実家の台所は、最近の家では考えられないくらいに広かったです。薪ストーブの上に鍋を置けるスペースがあって、ストーブの前で調理ができるようになっていました。台所の壁が食器棚になっていて、裏口は魚を干す場所があるとても贅沢なつくりの台所でした。

—その広い台所で、日々たくさんの料理が作られていたのですね。日常的に料理のお手伝いをしていたのですか?

お正月や桃の節句、お彼岸など、行事ごとにおせち料理や赤飯などの行事食も作る家だったので、母親がとても忙しかったんです。私は、姉妹4人、男1人の5人姉弟の長女で、上の2人姉妹でよく母親を手伝って料理をしていました。生地を丸める、包む、パン粉をつける、揚げるなど、流れ作業でできる餃子やコロッケは、姉妹で横並びになって同じ作業を延々と繰り返して、大量のおかずを作っていた記憶があります。


一度食べたらやみつきになる味と、鮮やかな見た目も楽しい『チオベン』のお弁当。肉・魚・野菜がバランス良く入っている。


—大きな台所で、小さな子どもたちがお手伝いをしている光景が目に浮かびます。結果的に料理人になったということは、その頃から料理が好きだったのですか?

子どもですから、手伝いをするよりは遊びに行きたいと思っていました。大学生のころまでは、仕事で料理をするとは思っていませんでした。

大学を卒業してすぐに料理人と結婚して、彼が札幌で始めた定食屋を手伝っていました。でも、何年か経ったころ彼にほかにやりたいことができて、店を出てしまって。私は手伝いをしていただけで料理人は彼だったし、お店をどうしようかと思ったんですが、ふと中華鍋に蝦片(エビ)を入れて振ってみたら、鍋のふちを蝦片が「くるん」と回って、鍋底に着地したんです。その時、心配して駆けつけてくれた友達と「すごい!料理をやっていけるかもしれない!」と盛り上がりまして(笑)、女友達を集めてお店を続けることにしたんです。
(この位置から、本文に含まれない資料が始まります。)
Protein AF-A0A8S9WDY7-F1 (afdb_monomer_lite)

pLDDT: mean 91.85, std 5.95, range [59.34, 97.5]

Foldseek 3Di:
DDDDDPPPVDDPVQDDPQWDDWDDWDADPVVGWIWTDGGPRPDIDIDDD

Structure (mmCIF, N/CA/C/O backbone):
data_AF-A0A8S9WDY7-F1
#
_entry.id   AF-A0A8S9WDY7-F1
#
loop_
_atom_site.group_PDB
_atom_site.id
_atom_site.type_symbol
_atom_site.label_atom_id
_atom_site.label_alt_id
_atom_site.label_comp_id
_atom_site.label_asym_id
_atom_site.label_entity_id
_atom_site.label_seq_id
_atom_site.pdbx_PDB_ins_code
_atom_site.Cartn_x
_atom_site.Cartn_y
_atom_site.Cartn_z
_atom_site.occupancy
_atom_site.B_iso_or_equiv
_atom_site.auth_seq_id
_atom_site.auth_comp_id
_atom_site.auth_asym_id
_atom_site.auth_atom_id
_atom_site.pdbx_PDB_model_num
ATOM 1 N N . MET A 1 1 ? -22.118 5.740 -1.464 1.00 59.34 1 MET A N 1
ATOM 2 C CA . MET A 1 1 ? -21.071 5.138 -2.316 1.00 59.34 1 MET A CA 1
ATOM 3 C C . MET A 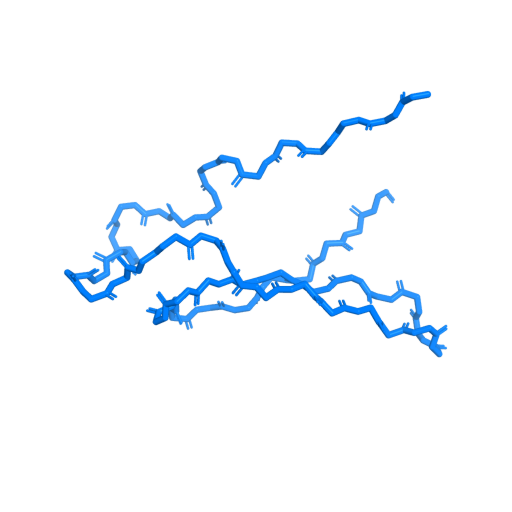1 1 ? -19.867 6.052 -2.246 1.00 59.34 1 MET A C 1
ATOM 5 O O . MET A 1 1 ? -20.049 7.240 -2.474 1.00 59.34 1 MET A O 1
ATOM 9 N N . GLY A 1 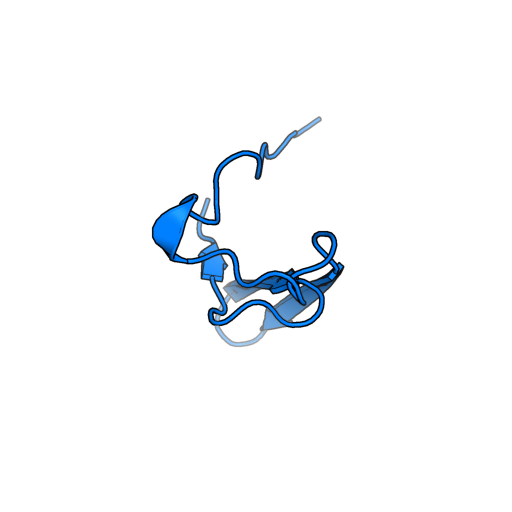2 ? -18.704 5.533 -1.863 1.00 86.06 2 GLY A N 1
ATOM 10 C CA . GLY A 1 2 ? -17.461 6.300 -1.784 1.00 86.06 2 GLY A CA 1
ATOM 11 C C . GLY A 1 2 ? -16.403 5.634 -2.650 1.00 86.06 2 GLY A C 1
ATOM 12 O O . GLY A 1 2 ? -16.341 4.408 -2.696 1.00 86.06 2 GLY A O 1
ATOM 13 N N . TRP A 1 3 ? -15.618 6.444 -3.347 1.00 88.50 3 TRP A N 1
ATOM 14 C CA . TRP A 1 3 ? -14.450 6.012 -4.101 1.00 88.50 3 TRP A CA 1
ATOM 15 C C . TRP A 1 3 ? -13.257 6.796 -3.583 1.00 88.50 3 TRP A C 1
ATOM 17 O O . TRP A 1 3 ? -13.379 7.988 -3.304 1.00 88.50 3 TRP A O 1
ATOM 27 N N . LEU A 1 4 ? -12.129 6.115 -3.452 1.00 87.56 4 LEU A N 1
ATOM 28 C CA . LEU A 1 4 ? -10.857 6.719 -3.106 1.00 87.56 4 LEU A CA 1
ATOM 29 C C . LEU A 1 4 ? -9.887 6.371 -4.228 1.00 87.56 4 LEU A C 1
ATOM 31 O O . LEU A 1 4 ? -9.599 5.195 -4.452 1.00 87.56 4 LEU A O 1
ATOM 35 N N . ASP A 1 5 ? -9.452 7.393 -4.954 1.00 90.62 5 ASP A N 1
ATOM 36 C CA . ASP A 1 5 ? -8.450 7.253 -6.001 1.00 90.62 5 ASP A CA 1
ATOM 37 C C . ASP A 1 5 ? -7.053 7.318 -5.376 1.00 90.62 5 ASP A C 1
ATOM 39 O O . ASP A 1 5 ? -6.751 8.210 -4.584 1.00 90.62 5 ASP A O 1
ATOM 43 N N . LEU A 1 6 ? -6.232 6.323 -5.697 1.00 91.75 6 LEU A N 1
ATOM 44 C CA . LEU A 1 6 ? -4.880 6.129 -5.173 1.00 91.75 6 LEU A CA 1
ATOM 45 C C . LEU A 1 6 ? -3.845 6.108 -6.308 1.00 91.75 6 LEU A C 1
ATOM 47 O O . LEU A 1 6 ? -2.708 5.657 -6.121 1.00 91.75 6 LEU A O 1
ATOM 51 N N . GLU A 1 7 ? -4.230 6.546 -7.508 1.00 89.31 7 GLU A N 1
ATOM 52 C CA . GLU A 1 7 ? -3.299 6.745 -8.607 1.00 89.31 7 GLU A CA 1
ATOM 53 C C . GLU A 1 7 ? -2.279 7.846 -8.258 1.00 89.31 7 GLU A C 1
ATOM 55 O O . GLU A 1 7 ? -2.568 8.806 -7.548 1.00 89.31 7 GLU A O 1
ATOM 60 N N . GLY A 1 8 ? -1.032 7.677 -8.703 1.00 89.00 8 GLY A N 1
ATOM 61 C CA . GLY A 1 8 ? 0.027 8.668 -8.472 1.00 89.00 8 GLY A CA 1
ATOM 62 C C . GLY A 1 8 ? 0.630 8.712 -7.059 1.00 89.00 8 GLY A C 1
ATOM 63 O O . GLY A 1 8 ? 1.473 9.569 -6.814 1.00 89.00 8 GLY A O 1
ATOM 64 N N . LEU A 1 9 ? 0.279 7.789 -6.148 1.00 90.75 9 LEU A N 1
ATOM 65 C CA . LEU A 1 9 ? 0.866 7.737 -4.793 1.00 90.75 9 LEU A CA 1
ATOM 66 C C . LEU A 1 9 ? 2.403 7.667 -4.784 1.00 90.75 9 LEU A C 1
ATOM 68 O O . LEU A 1 9 ? 3.044 8.306 -3.957 1.00 90.75 9 LEU A O 1
ATOM 72 N N . LEU A 1 10 ? 2.987 6.878 -5.690 1.00 90.69 10 LEU A N 1
ATOM 73 C CA . LEU A 1 10 ? 4.436 6.824 -5.886 1.00 90.69 10 LEU A CA 1
ATOM 74 C C . LEU A 1 10 ? 4.843 7.745 -7.029 1.00 90.69 10 LEU A C 1
ATOM 76 O O . LEU A 1 10 ? 4.377 7.539 -8.159 1.00 90.69 10 LEU A O 1
ATOM 80 N N . ARG A 1 11 ? 5.779 8.658 -6.759 1.00 89.19 11 ARG A N 1
ATOM 81 C CA . ARG A 1 11 ? 6.447 9.440 -7.803 1.00 89.19 11 ARG A CA 1
ATOM 82 C C . ARG A 1 11 ? 7.309 8.532 -8.677 1.00 89.19 11 ARG A C 1
ATOM 84 O 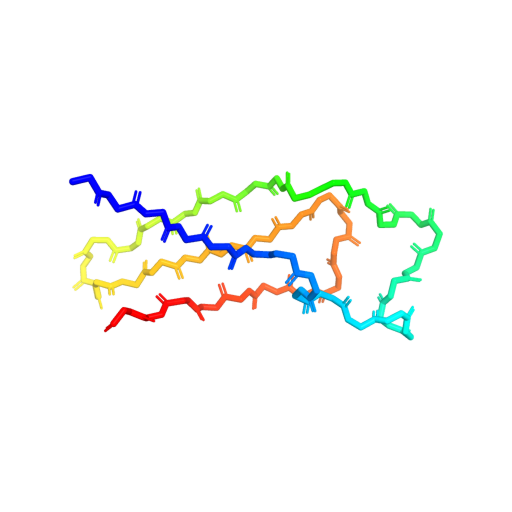O . ARG A 1 11 ? 7.730 7.456 -8.244 1.00 89.19 11 ARG A O 1
ATOM 91 N N . GLU A 1 12 ? 7.580 8.943 -9.912 1.00 86.62 12 GLU A N 1
ATOM 92 C CA . GLU A 1 12 ? 8.378 8.131 -10.841 1.00 86.62 12 GLU A CA 1
ATOM 93 C C . GLU A 1 12 ? 9.782 7.847 -10.299 1.00 86.62 12 GLU A C 1
ATOM 95 O O . GLU A 1 12 ? 10.282 6.734 -10.447 1.00 86.62 12 GLU A O 1
ATOM 100 N N . GLU A 1 13 ? 10.382 8.796 -9.583 1.00 89.19 13 GLU A N 1
ATOM 101 C CA . GLU A 1 13 ? 11.726 8.663 -9.017 1.00 89.19 13 GLU A CA 1
ATOM 102 C C . GLU A 1 13 ? 11.778 7.664 -7.848 1.00 89.19 13 GLU A C 1
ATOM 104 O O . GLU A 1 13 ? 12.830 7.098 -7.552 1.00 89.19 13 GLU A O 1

—中華鍋で蝦片が回ったことで料理をする決意がつくなんて、ポジティブですね!

そうですね、若かったからかもしれません(笑)。今では、女性だけでカフェをやるのも当たり前になっていますが、当時は、20代の女の子たちがやっている定食屋は珍しくて、近所のおじさんたちにすごくうけて、たくさんの人が常連になってくれました。

でも、いつの間にかとても忙しくなって、へとへとに疲れてしまいました。30歳を目前にして、これからの自分を見直していたときに、お店を始めるために物件を探している友人夫婦がいて、良いタイミングだと思って、彼らにお店を譲りました。

—大学を卒業してから料理の道を走ってきて、30歳を前に一旦停止したのですね。

ずっと旅行に行きたいと思っていたので、数ヶ月は海外旅行に行きました。旅行から帰ったあとは、飲食系の仕事をしている友達から声を掛けてもらって、何軒か知り合いのお店を手伝っていました。その後、妹が夫婦でやっていた「ごはんや はるや」という定食屋で手伝ってほしいと言われ、それから12年間働きました。

—長く働いたお店を離れて東京に行くことになったきっかけは、何だったのですか?

12年やって40歳を超えたときに、その先の予想ができたんです。とても良い店だったけれど、その先も同じ場所で料理を続けることに気持ちが高揚しなくなっていました。そんなとき、東京の友達から、お店をつくるから手伝ってほしいと連絡があったんです。ちょうど良い機会だと思って、上京しました。


山本さんが好きだという写真家・森本美絵さんの写真を背景に、代々木上原の『チオベン』アトリエにてインタビュー。